Distributed Rate Limiting with Redis and Lua: A Sliding Window Log Deep Dive

16 min read
Goh Ling Yong
Technology enthusiast and software architect specializing in AI-driven development tools and modern software engineering practices. Passionate about the intersection of artificial intelligence and human creativity in building tomorrow's digital solutions.

The Fallacy of Simple Rate Limiters in Distributed Systems

In a monolithic application, implementing a rate limiter can be a deceptively simple task. An in-memory concurrent dictionary or a leaky bucket implementation often suffices. However, in a modern microservices architecture, where multiple stateless instances of a service run behind a load balancer, these naive approaches fail catastrophically. State must be externalized to be shared across all instances, and this is where many implementations introduce subtle but critical flaws.
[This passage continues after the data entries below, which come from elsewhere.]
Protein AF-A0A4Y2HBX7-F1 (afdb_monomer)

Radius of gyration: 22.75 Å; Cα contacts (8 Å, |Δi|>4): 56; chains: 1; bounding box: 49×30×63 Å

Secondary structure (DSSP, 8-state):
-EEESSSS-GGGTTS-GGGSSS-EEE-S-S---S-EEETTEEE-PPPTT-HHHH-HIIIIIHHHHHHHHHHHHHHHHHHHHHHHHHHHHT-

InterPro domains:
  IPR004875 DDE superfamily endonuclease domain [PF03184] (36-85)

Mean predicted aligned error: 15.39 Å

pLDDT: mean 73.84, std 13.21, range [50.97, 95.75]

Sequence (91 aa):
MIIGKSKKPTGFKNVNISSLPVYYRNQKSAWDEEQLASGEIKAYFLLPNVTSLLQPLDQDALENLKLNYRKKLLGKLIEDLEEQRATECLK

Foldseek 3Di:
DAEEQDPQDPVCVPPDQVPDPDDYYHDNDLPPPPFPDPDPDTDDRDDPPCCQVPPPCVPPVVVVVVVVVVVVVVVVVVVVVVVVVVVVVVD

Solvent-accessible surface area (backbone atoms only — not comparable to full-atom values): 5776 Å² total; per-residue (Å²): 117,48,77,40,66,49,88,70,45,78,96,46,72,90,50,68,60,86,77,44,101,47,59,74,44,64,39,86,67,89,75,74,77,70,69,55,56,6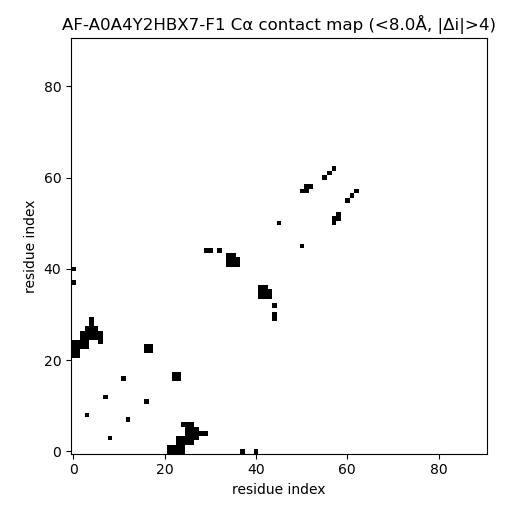7,80,90,50,75,56,78,82,77,62,92,91,43,57,69,82,72,31,68,59,65,45,56,54,46,46,53,51,52,52,53,49,52,54,53,51,51,50,52,54,51,51,56,53,53,52,53,50,54,62,57,77,76,109

Organism: Araneus ventricosus (NCBI:txid182803)

Structure (mmCIF, N/CA/C/O backbone):
data_AF-A0A4Y2HBX7-F1
#
_entry.id   AF-A0A4Y2HBX7-F1
#
loop_
_atom_site.group_PDB
_atom_site.id
_atom_site.type_symbol
_atom_site.label_atom_id
_atom_site.label_alt_id
_atom_site.label_comp_id
_atom_site.label_asym_id
_atom_site.label_entity_id
_atom_site.label_seq_id
_atom_site.pdbx_PDB_ins_code
_atom_site.Cartn_x
_atom_site.Cartn_y
_atom_site.Cartn_z
_atom_site.occupancy
_atom_site.B_iso_or_equiv
_atom_site.auth_seq_id
_atom_site.auth_comp_id
_atom_site.auth_asym_id
_atom_site.auth_atom_id
_atom_site.pdbx_PDB_model_num
ATOM 1 N N . MET A 1 1 ? 2.001 -5.652 -18.010 1.00 65.75 1 MET A N 1
ATOM 2 C CA . MET A 1 1 ? 2.790 -6.825 -17.570 1.00 65.75 1 MET A CA 1
ATOM 3 C C . MET A 1 1 ? 3.143 -6.637 -16.102 1.00 65.75 1 MET A C 1
ATOM 5 O O . MET A 1 1 ? 3.623 -5.567 -15.761 1.00 65.75 1 MET A O 1
ATOM 9 N N . ILE A 1 2 ? 2.861 -7.617 -15.241 1.00 70.50 2 ILE A N 1
ATOM 10 C CA . ILE A 1 2 ? 3.171 -7.595 -13.801 1.00 70.50 2 ILE A CA 1
ATOM 11 C C . ILE A 1 2 ? 4.300 -8.594 -13.538 1.00 70.50 2 ILE A C 1
ATOM 13 O O . ILE A 1 2 ? 4.226 -9.741 -13.972 1.00 70.50 2 ILE A O 1
ATOM 17 N N . ILE A 1 3 ? 5.339 -8.178 -12.818 1.00 74.62 3 ILE A N 1
ATOM 18 C CA . ILE A 1 3 ? 6.492 -9.028 -12.496 1.00 74.62 3 ILE A CA 1
ATOM 19 C C . ILE A 1 3 ? 6.580 -9.163 -10.982 1.00 74.62 3 ILE A C 1
ATOM 21 O O . ILE A 1 3 ? 6.463 -8.175 -10.260 1.00 74.62 3 ILE A O 1
ATOM 25 N N . GLY A 1 4 ? 6.753 -10.386 -10.485 1.00 74.12 4 GLY A N 1
ATOM 26 C CA . GLY A 1 4 ? 6.772 -10.638 -9.049 1.00 74.12 4 GLY A CA 1
ATOM 27 C C . GLY A 1 4 ? 7.722 -11.746 -8.620 1.00 74.12 4 GLY A C 1
ATOM 28 O O . GLY A 1 4 ? 8.070 -12.648 -9.375 1.00 74.12 4 GLY A O 1
ATOM 29 N N . LYS A 1 5 ? 8.119 -11.685 -7.349 1.00 75.31 5 LYS A N 1
ATOM 30 C CA . LYS A 1 5 ? 9.071 -12.616 -6.729 1.00 75.31 5 LYS A CA 1
ATOM 31 C C . LYS A 1 5 ? 8.540 -14.027 -6.538 1.00 75.31 5 LYS A C 1
ATOM 33 O O . LYS A 1 5 ? 9.284 -15.000 -6.650 1.00 75.31 5 LYS A O 1
ATOM 38 N N . SER A 1 6 ? 7.253 -14.139 -6.224 1.00 80.00 6 SER A N 1
ATOM 39 C CA . SER A 1 6 ? 6.604 -15.413 -5.926 1.00 80.00 6 SER A CA 1
ATOM 40 C C . SER A 1 6 ? 6.034 -16.038 -7.189 1.00 80.00 6 SER A C 1
ATOM 42 O O . SER A 1 6 ? 5.468 -15.345 -8.022 1.00 80.00 6 SER A O 1
ATOM 44 N N . LYS A 1 7 ? 6.157 -17.355 -7.357 1.00 80.25 7 LYS A N 1
ATOM 45 C CA . LYS A 1 7 ? 5.525 -18.046 -8.492 1.00 80.25 7 LYS A CA 1
ATOM 46 C C . LYS A 1 7 ? 3.999 -18.061 -8.353 1.00 80.25 7 LYS A C 1
ATOM 48 O O . LYS A 1 7 ? 3.289 -18.104 -9.350 1.00 80.25 7 LYS A O 1
ATOM 53 N N . LYS A 1 8 ? 3.512 -17.992 -7.109 1.00 82.62 8 LYS A N 1
ATOM 54 C CA . LYS A 1 8 ? 2.096 -17.911 -6.747 1.00 82.62 8 LYS A CA 1
ATOM 55 C C . LYS A 1 8 ? 1.908 -16.778 -5.729 1.00 82.62 8 LYS A C 1
ATOM 57 O O . LYS A 1 8 ? 2.024 -17.012 -4.521 1.00 82.62 8 LYS A O 1
ATOM 62 N N . PRO A 1 9 ? 1.717 -15.530 -6.190 1.00 82.81 9 PRO A N 1
ATOM 63 C CA . PRO A 1 9 ? 1.555 -14.384 -5.303 1.00 82.81 9 PRO A CA 1
ATOM 64 C C . PRO A 1 9 ? 0.345 -14.558 -4.382 1.00 82.81 9 PRO A C 1
ATOM 66 O O . PRO A 1 9 ? -0.701 -15.071 -4.778 1.00 82.81 9 PRO A O 1
ATOM 69 N N . THR A 1 10 ? 0.500 -14.122 -3.134 1.00 79.06 10 THR A N 1
ATOM 70 C CA . THR A 1 10 ? -0.497 -14.283 -2.068 1.00 79.06 10 THR A CA 1
ATOM 71 C C . THR A 1 10 ? -1.836 -13.645 -2.419 1.00 79.06 10 THR A C 1
ATOM 73 O O . THR A 1 10 ? -2.866 -14.287 -2.232 1.00 79.06 10 THR A O 1
ATOM 76 N N . GLY A 1 11 ? -1.812 -12.449 -3.014 1.00 76.69 11 GLY A N 1
ATOM 77 C CA . GLY A 1 11 ? -3.006 -11.727 -3.469 1.00 76.69 11 GLY A CA 1
ATOM 78 C C . GLY A 1 11 ? -3.771 -12.388 -4.622 1.00 76.69 11 GLY A C 1
ATOM 79 O O . GLY A 1 11 ? -4.895 -11.994 -4.897 1.00 76.69 11 GLY A O 1
ATOM 80 N N . PHE A 1 12 ? -3.208 -13.417 -5.266 1.00 78.56 12 PHE A N 1
ATOM 81 C CA . PHE A 1 12 ? -3.846 -14.142 -6.372 1.00 78.56 12 PHE A CA 1
ATOM 82 C C . PHE A 1 12 ? -3.887 -15.657 -6.130 1.00 78.56 12 PHE A C 1
ATOM 84 O O . PHE A 1 12 ? -3.995 -16.440 -7.070 1.00 78.56 12 PHE A O 1
ATOM 91 N N . LYS A 1 13 ? -3.800 -16.113 -4.871 1.00 78.69 13 LYS A N 1
ATOM 92 C CA . LYS A 1 13 ? -3.748 -17.552 -4.539 1.00 78.69 13 LYS A CA 1
ATOM 93 C C . LYS A 1 13 ? -4.939 -18.359 -5.070 1.00 78.69 13 LYS A C 1
ATOM 95 O O . LYS A 1 13 ? -4.750 -19.537 -5.382 1.00 78.69 13 LYS A O 1
ATOM 100 N N . ASN A 1 14 ? -6.099 -17.711 -5.190 1.00 83.25 14 ASN A N 1
ATOM 101 C CA . ASN A 1 14 ? -7.374 -18.295 -5.618 1.00 83.25 14 ASN A CA 1
ATOM 102 C C . ASN A 1 14 ? -7.873 -17.720 -6.954 1.00 83.25 14 ASN A C 1
ATOM 104 O O . ASN A 1 14 ? -9.034 -17.899 -7.305 1.00 83.25 14 ASN A O 1
ATOM 108 N N . VAL A 1 15 ? -7.017 -17.001 -7.683 1.00 81.94 15 VAL A N 1
ATOM 109 C CA . VAL A 1 15 ? -7.352 -16.417 -8.984 1.00 81.94 15 VA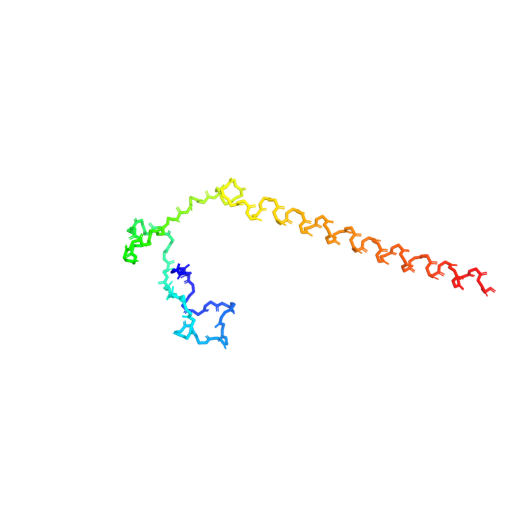L A CA 1
ATOM 110 C C . VAL A 1 15 ? -6.554 -17.143 -10.055 1.00 81.94 15 VAL A C 1
ATOM 112 O O . VAL A 1 15 ? -5.360 -17.399 -9.881 1.00 81.94 15 VAL A O 1
ATOM 115 N N . ASN A 1 16 ? -7.202 -17.474 -11.173 1.00 81.62 16 ASN A N 1
ATOM 116 C CA . ASN A 1 16 ? -6.480 -17.981 -12.325 1.00 81.62 16 ASN A CA 1
ATOM 117 C C . ASN A 1 16 ? -5.695 -16.828 -12.970 1.00 81.62 16 ASN A C 1
ATOM 119 O O . ASN A 1 16 ? -6.250 -15.932 -13.593 1.00 81.62 16 ASN A O 1
ATOM 123 N N . ILE A 1 17 ? -4.379 -16.841 -12.792 1.00 76.50 17 ILE A N 1
ATOM 124 C CA . ILE A 1 17 ? -3.486 -15.795 -13.295 1.00 76.50 17 ILE A CA 1
ATOM 125 C C . ILE A 1 17 ? -3.522 -15.695 -14.828 1.00 76.50 17 ILE A C 1
ATOM 127 O O . ILE A 1 17 ? -3.367 -14.597 -15.352 1.00 76.50 17 ILE A O 1
ATOM 131 N N . SER A 1 18 ? -3.765 -16.797 -15.552 1.00 77.94 18 SER A N 1
ATOM 132 C CA . SER A 1 18 ? -3.855 -16.762 -17.018 1.00 77.94 18 SER A CA 1
ATOM 133 C C . SER A 1 18 ? -5.176 -16.197 -17.536 1.00 77.94 18 SER A C 1
ATOM 135 O O . SER A 1 18 ? -5.247 -15.834 -18.705 1.00 77.94 18 SER A O 1
ATOM 137 N N . SER A 1 19 ? -6.208 -16.094 -16.692 1.00 82.56 19 SER A N 1
ATOM 138 C CA . SER A 1 19 ? -7.481 -15.469 -17.067 1.00 82.56 19 SER A CA 1
ATOM 139 C C . SER A 1 19 ? -7.507 -13.962 -16.812 1.00 82.56 19 SER A C 1
ATOM 141 O O . SER A 1 19 ? -8.505 -13.312 -17.111 1.00 82.56 19 SER A O 1
ATOM 143 N N . LEU A 1 20 ? -6.453 -13.395 -16.219 1.00 78.25 20 LEU A N 1
ATOM 144 C CA . LEU A 1 20 ? -6.350 -11.954 -16.032 1.00 78.25 20 LEU A CA 1
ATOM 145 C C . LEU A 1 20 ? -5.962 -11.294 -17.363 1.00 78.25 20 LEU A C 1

A common first attempt at a distributed rate limiter involves a simple Redis key with INCR and EXPIRE.

python
# DO NOT USE THIS IN PRODUCTION - FLAWED FIXED-WINDOW APPROACH
import redis
import time

def is_rate_limited_flawed(r: redis.Redis, user_id: str, limit: int, window: int):
    key = f"rate_limit:{user_id}"
    current_count = r.get(key)

    if current_count and int(current_count) >= limit:
        return True

    # Potential race condition here!
    p = r.pipeline()
    p.incr(key)
    p.expire(key, window)
    p.execute()

    return False

This "Fixed Window Counter" approach has two major problems:

  • Race Conditions: The GET and INCR/EXPIRE operations are not atomic. Two concurrent requests from the same user could both read a count of N-1, both increment, and both be allowed, exceeding the rate limit of N.
  • Window Edge Bursts: The primary algorithmic flaw is that it allows for request bursts at the boundary of time windows. If the window is 60 seconds and a user makes N requests at second 59, they can immediately make another N requests at second 61 of the next window. This results in 2N requests in just two seconds, defeating the purpose of a smooth rate limit.
  • To build a robust, production-grade system, we need an algorithm that offers high precision and an implementation that guarantees atomicity. This is where the Sliding Window Log algorithm, implemented with Redis Sorted Sets and executed via a Lua script, becomes the superior engineering choice.

    Algorithm Deep Dive: The Sliding Window Log with Sorted Sets

    The Sliding Window Log algorithm is conceptually simple: for each user, store a timestamp for every request made within the current time window. To check if a new request is allowed, you first discard all timestamps older than the window, then count the remaining timestamps. If the count is less than the limit, the new request is allowed, and its timestamp is added to the log.

    A naive implementation might use a Redis List, but this would require fetching the entire list, filtering, and counting, which is inefficient (O(N) where N is the number of requests in the window).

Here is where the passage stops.